Economy Politics Wyoming

Cheaper Royalties, Smaller Checks? What Wyoming’s New Lease Terms Could Mean

Cheaper Royalties, Smaller Checks? What Wyoming’s New Lease Terms Could Mean
A workover rig in Campbell County (Dustin Bleizeffer / WyoFile)

Wyoming just wrapped its latest federal oil and gas lease auction: 32 parcels, 39,225 acres, $8.5 million in upfront “bonus bids,” per the Bureau of Land Management (BLM). Half of those bonus dollars head to Cheyenne; the rest to DC Royalties arrive later, if and when companies actually drill and produce.

Here’s the twist: this was the first Wyoming sale under the Big Beautiful Bill’s lower federal royalty rate—cut from 16.67% to 12.5%. And that change is where the fight begins.

Watchdogs say the lower rate means smaller royalty checks down the road. If all 32 parcels get fully developed, Taxpayers for Common Sense estimates the lower rate would leave about $22 million on the table compared with the old rate—roughly $11 million less for Wyoming.

They’re also sounding alarms on coal: a similar federal royalty haircut there could cost the state ~$50 million a year. Lawmakers are already grumbling about fixing that.

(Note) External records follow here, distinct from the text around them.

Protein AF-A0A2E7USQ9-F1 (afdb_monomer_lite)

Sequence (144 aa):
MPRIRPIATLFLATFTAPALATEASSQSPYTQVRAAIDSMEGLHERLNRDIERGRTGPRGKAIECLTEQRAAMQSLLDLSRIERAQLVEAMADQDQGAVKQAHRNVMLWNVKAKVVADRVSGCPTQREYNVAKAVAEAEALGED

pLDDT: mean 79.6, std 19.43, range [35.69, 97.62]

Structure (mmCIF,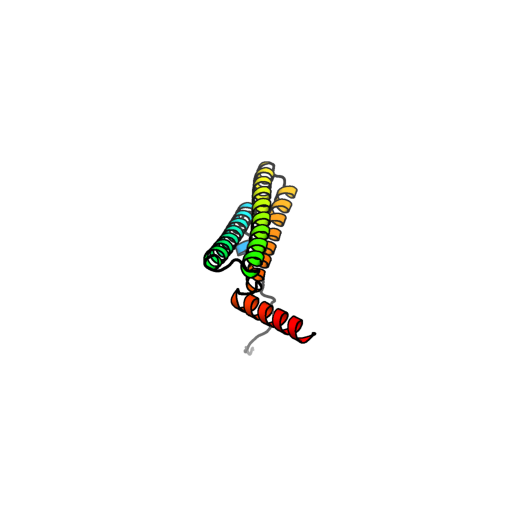 N/CA/C/O backbone):
data_AF-A0A2E7USQ9-F1
#
_entry.id   AF-A0A2E7USQ9-F1
#
loop_
_atom_site.group_PDB
_atom_site.id
_atom_site.type_symbol
_atom_site.label_atom_id
_atom_site.label_alt_id
_atom_site.label_comp_id
_atom_site.label_asym_id
_atom_site.label_entity_id
_atom_site.label_seq_id
_atom_site.pdbx_PDB_ins_code
_atom_site.Cartn_x
_atom_site.Cartn_y
_atom_site.Cartn_z
_atom_site.occupancy
_atom_site.B_iso_or_equiv
_atom_site.auth_seq_id
_atom_site.auth_comp_id
_atom_site.auth_asym_id
_atom_site.auth_atom_id
_atom_site.pdbx_PDB_model_num
ATOM 1 N N . MET A 1 1 ? -62.601 -39.008 -5.581 1.00 35.69 1 MET A N 1
ATOM 2 C CA . MET A 1 1 ? -61.443 -39.862 -5.926 1.00 35.69 1 MET A CA 1
ATOM 3 C C . MET A 1 1 ? -60.388 -39.014 -6.632 1.00 35.69 1 MET A C 1
ATOM 5 O O . MET A 1 1 ? -60.779 -38.174 -7.433 1.00 35.69 1 MET A O 1
ATOM 9 N N . PRO A 1 2 ? -59.098 -39.177 -6.294 1.00 42.56 2 PRO A N 1
ATOM 10 C CA . PRO A 1 2 ? -57.987 -38.326 -6.722 1.00 42.56 2 PRO A CA 1
ATOM 11 C C . PRO A 1 2 ? -57.250 -38.894 -7.948 1.00 42.56 2 PRO A C 1
ATOM 13 O O . PRO A 1 2 ? -57.318 -40.092 -8.216 1.00 42.56 2 PRO A O 1
ATOM 16 N N . ARG A 1 3 ? -56.445 -38.065 -8.625 1.00 43.75 3 ARG A N 1
ATOM 17 C CA . ARG A 1 3 ? -55.210 -38.526 -9.282 1.00 43.75 3 ARG A CA 1
ATOM 18 C C . ARG A 1 3 ? -54.097 -37.497 -9.082 1.00 43.75 3 ARG A C 1
ATOM 20 O O . ARG A 1 3 ? -54.270 -36.307 -9.311 1.00 43.75 3 ARG A O 1
ATOM 27 N N . ILE A 1 4 ? -52.986 -38.006 -8.568 1.00 47.16 4 ILE A N 1
ATOM 28 C CA . ILE A 1 4 ? -51.785 -37.325 -8.091 1.00 47.16 4 ILE A CA 1
ATOM 29 C C . ILE A 1 4 ? -50.684 -37.491 -9.156 1.00 47.16 4 ILE A C 1
ATOM 31 O O . ILE A 1 4 ? -50.366 -38.633 -9.460 1.00 47.16 4 ILE A O 1
ATOM 35 N N . ARG A 1 5 ? -50.123 -36.348 -9.614 1.00 45.59 5 ARG A N 1
ATOM 36 C CA . ARG A 1 5 ? -48.700 -35.993 -9.937 1.00 45.59 5 ARG A CA 1
ATOM 37 C C . ARG A 1 5 ? -47.876 -36.860 -10.929 1.00 45.59 5 ARG A C 1
ATOM 39 O O . ARG A 1 5 ? -48.326 -37.942 -11.278 1.00 45.59 5 ARG A O 1
ATOM 46 N N . PRO A 1 6 ? -46.609 -36.495 -11.279 1.00 57.44 6 PRO A N 1
ATOM 47 C CA . PRO A 1 6 ? -45.837 -35.221 -11.194 1.00 57.44 6 PRO A CA 1
ATOM 48 C C . PRO A 1 6 ? -45.204 -34.834 -12.567 1.00 57.44 6 PRO A C 1
ATOM 50 O O . PRO A 1 6 ? -45.391 -35.544 -13.543 1.00 57.44 6 PRO A O 1
ATOM 53 N N . ILE A 1 7 ? -44.508 -33.701 -12.738 1.00 45.31 7 ILE A N 1
ATOM 54 C CA . ILE A 1 7 ? -43.024 -33.556 -12.768 1.00 45.31 7 ILE A CA 1
ATOM 55 C C . ILE A 1 7 ? -42.801 -32.062 -13.122 1.00 45.31 7 ILE A C 1
ATOM 57 O O . ILE A 1 7 ? -43.359 -31.596 -14.107 1.00 45.31 7 ILE A O 1
ATOM 61 N N . ALA A 1 8 ? -42.311 -31.219 -12.204 1.00 41.78 8 ALA A N 1
ATOM 62 C CA . ALA A 1 8 ? -40.889 -30.896 -11.981 1.00 41.78 8 ALA A CA 1
ATOM 63 C C . ALA A 1 8 ? -40.335 -29.988 -13.112 1.00 41.78 8 ALA A C 1
ATOM 65 O O . ALA A 1 8 ? -40.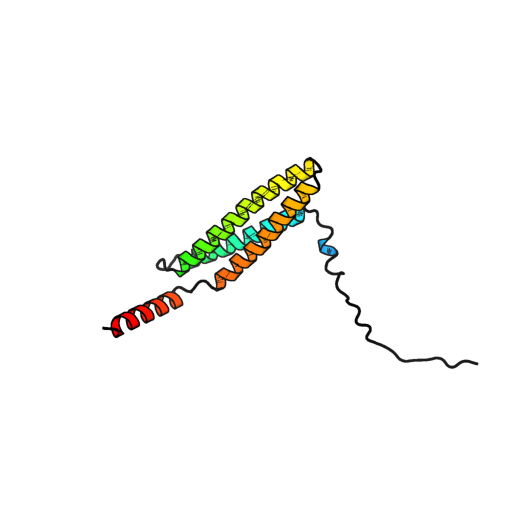545 -30.308 -14.270 1.00 41.78 8 ALA A O 1
ATOM 66 N N . THR A 1 9 ? -39.594 -28.890 -12.969 1.00 44.03 9 THR A N 1
ATOM 67 C CA . THR A 1 9 ? -39.052 -28.022 -11.906 1.00 44.03 9 THR A CA 1
ATOM 68 C C . THR A 1 9 ? -38.240 -26.941 -12.678 1.00 44.03 9 THR A C 1
ATOM 70 O O . THR A 1 9 ? -37.867 -27.195 -13.820 1.00 44.03 9 THR A O 1
ATOM 73 N N . LEU A 1 10 ? -37.863 -25.827 -12.025 1.00 41.69 10 LEU A N 1
ATOM 74 C CA . LEU A 1 10 ? -36.757 -24.899 -12.376 1.00 41.69 10 LEU A CA 1
ATOM 75 C C . LEU A 1 10 ? -37.043 -23.929 -13.548 1.00 41.69 10 LEU A C 1
ATOM 77 O O . LEU A 1 10 ? -37.456 -24.338 -14.616 1.00 41.69 10 LEU A O 1
ATOM 81 N N . PHE A 1 11 ? -36.859 -22.613 -13.454 1.00 41.03 11 PHE A N 1
ATOM 82 C CA . PHE A 1 11 ? -35.869 -21.827 -12.718 1.00 41.03 11 PHE A CA 1
ATOM 83 C C . PHE A 1 11 ? -36.539 -20.550 -12.174 1.00 41.03 11 PHE A C 1
ATOM 85 O O . PHE A 1 11 ? -36.808 -19.618 -12.929 1.00 41.03 11 PHE A O 1
ATOM 92 N N . LEU A 1 12 ? -36.765 -20.459 -10.859 1.00 42.09 12 LEU A N 1
ATOM 93 C CA . LEU A 1 12 ? -36.712 -19.141 -10.227 1.00 42.09 12 LEU A CA 1
ATOM 94 C C . LEU A 1 12 ? -35.230 -18.793 -10.152 1.00 42.09 12 LEU A C 1
ATOM 96 O O . LEU A 1 12 ? -34.477 -19.473 -9.458 1.00 42.09 12 LEU A O 1
ATOM 100 N N . ALA A 1 13 ? -34.819 -17.762 -10.887 1.00 43.69 13 ALA A N 1
ATOM 101 C CA . ALA A 1 13 ? -33.541 -17.096 -10.697 1.00 43.69 13 ALA A CA 1
ATOM 102 C C . ALA A 1 13 ? -33.545 -16.451 -9.305 1.00 43.69 13 ALA A C 1
ATOM 104 O O . ALA A 1 13 ? -33.795 -15.262 -9.124 1.00 43.69 13 ALA A O 1
ATOM 105 N N . THR A 1 14 ? -33.328 -17.278 -8.289 1.00 45.34 14 THR A N 1
ATOM 106 C CA . THR A 1 14 ? -32.891 -16.828 -6.984 1.00 45.34 14 THR A CA 1
ATOM 107 C C . THR A 1 14 ? -31.549 -16.151 -7.201 1.00 45.34 14 THR A C 1
ATOM 109 O O . THR A 1 14 ? -30.572 -16.809 -7.556 1.00 45.34 14 THR A O 1
ATOM 112 N N . PHE A 1 15 ? -31.502 -14.837 -6.998 1.00 47.16 15 PHE A N 1
ATOM 113 C CA . PHE A 1 15 ? -30.268 -14.109 -6.741 1.00 47.16 15 PHE A CA 1
ATOM 114 C C . PHE A 1 15 ? -29.657 -14.653 -5.439 1.00 47.16 15 PHE A C 1
ATOM 116 O O . PHE A 1 15 ? -29.797 -14.080 -4.363 1.00 47.16 15 PHE A O 1
ATOM 123 N N . THR A 1 16 ? -29.022 -15.821 -5.514 1.00 46.94 16 THR A N 1
ATOM 124 C CA . THR A 1 16 ? -28.206 -16.382 -4.442 1.00 46.94 16 THR A CA 1
ATOM 125 C C . THR A 1 16 ? -26.838 -15.727 -4.501 1.00 46.94 16 THR A C 1
ATOM 127 O O . THR A 1 16 ? -25.909 -16.253 -5.106 1.00 46.94 16 THR A O 1
ATOM 130 N N . ALA A 1 17 ? -26.714 -14.570 -3.865 1.00 50.66 17 ALA A N 1
ATOM 131 C CA . ALA A 1 17 ? -25.429 -14.073 -3.392 1.00 50.66 17 ALA A CA 1
ATOM 132 C C . ALA A 1 17 ? -25.669 -13.178 -2.170 1.00 50.66 17 ALA A C 1
ATOM 134 O O . ALA A 1 17 ? -25.849 -11.971 -2.313 1.00 50.66 17 ALA A O 1
ATOM 135 N N . PRO A 1 18 ? -25.752 -13.777 -0.966 1.00 44.59 18 PRO A N 1
ATOM 136 C CA . PRO A 1 18 ? -24.877 -13.259 0.090 1.00 44.59 18 PRO A CA 1
ATOM 137 C C . PRO A 1 18 ? -24.321 -14.324 1.055 1.00 44.59 18 PRO A C 1
ATOM 139 O O . PRO A 1 18 ? -23.768 -13.959 2.084 1.00 44.59 18 PRO A O 1
ATOM 142 N N . ALA A 1 19 ? -24.405 -15.626 0.759 1.00 38.72 19 ALA A N 1
ATOM 143 C CA . ALA A 1 19 ? -23.896 -16.649 1.690 1.00 38.72 19 ALA A CA 1
ATOM 144 C C . ALA A 1 19 ? -22.352 -16.708 1.779 1.00 38.72 19 ALA A C 1
ATOM 146 O O . ALA A 1 19 ? -21.811 -17.186 2.769 1.00 38.72 19 ALA A O 1
ATOM 147 N N . LEU A 1 20 ? -21.632 -16.170 0.786 1.00 39.47 20 LEU A N 1
ATOM 148 C CA . LEU A 1 20 ? -20.168 -16.004 0.836 1.00 39.47 20 LEU A CA 1
ATOM 149 C C . LEU A 1 20 ? -19.726 -14.680 1.486 1.00 39.47 20 LEU A C 1
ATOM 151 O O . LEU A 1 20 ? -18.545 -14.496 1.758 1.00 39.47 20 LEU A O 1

“Competitive, market-rate royalty rates do not affect industry interest or production decisions — lowering rates only shortchanges taxpayers,” the group argues.

Quick back-of-the-envelope: at 12.5% royalty, the public gets $12.50 per $100 of oil/gas produced; at 16.67%, it’s $16.67. That gap adds up fast across years of production.

BLM says not so fast. The agency’s line under the Trump administration: lower rates spur leasing and drilling, boosting overall production and US energy security. Industry in Wyoming agrees.

“It simply isn’t true to claim that higher royalty rates always result in more revenue,” says Pete Obermueller, head of the Petroleum Association of Wyoming.

He points to the Inflation Reduction Act era, when the federal royalty rose to 16.67% in 2022: Wyoming’s federal royalties fell 17% in 2023, then another 30% in 2024, he says. (Plenty of variables drive royalties—prices, volumes, timing—not just the rate.)

Conservation groups and a taxpayer watchdog say the bidding pattern smells speculative: buy now, hold land for later. Their evidence:

  • In Fremont and Natrona counties, 90%+ of acres went for under $40/acre.
  • The big money showed up in hot zones like Converse and Campbell counties—parcels topping $1,000/acre, with one at $4,612/acre.
  • Alec Underwood of the Wyoming Outdoor Council says just 7% of acres generated over 80% of the sale’s revenue—classic “few gems, lots of cheap ground.”

His takeaway: stop the “fire sale” in critical habitat (think crucial winter range) and prioritize parcels near existing development where production is likelier.

Industry calls the speculation charge “odd.”

“Every single lease ever offered is, at one point, speculative,” Obermueller says, noting that big winners like the Jonah Field started as risky bets.

Without speculative leasing, he argues, exploration dries up.

It depends on what you measure—and when. Lower royalties absolutely cut the take per barrel. But if cheaper terms tip marginal projects into go, the total pie might grow. If not, taxpayers just… get less.

Meanwhile, the bonus-bid map suggests a familiar Wyoming pattern: high bids where geology is proven, bargain prices where it isn’t. Whether those cheap acres become tomorrow’s Jonah—or sit idle—will decide whether the rate cut paid off or merely paid out.

What to watch next

  • December: Wyoming’s next BLM quarterly sale. Do bid levels rise with the lower rate?
  • Development follow-through: How many of these 32 parcels get permits, wells, and production?
  • Habitat vs. leases: Do agencies tweak offerings to avoid crucial wildlife range?
  • Coal fallout: Does the Legislature move to offset that ~$50M annual hit from coal royalty cuts?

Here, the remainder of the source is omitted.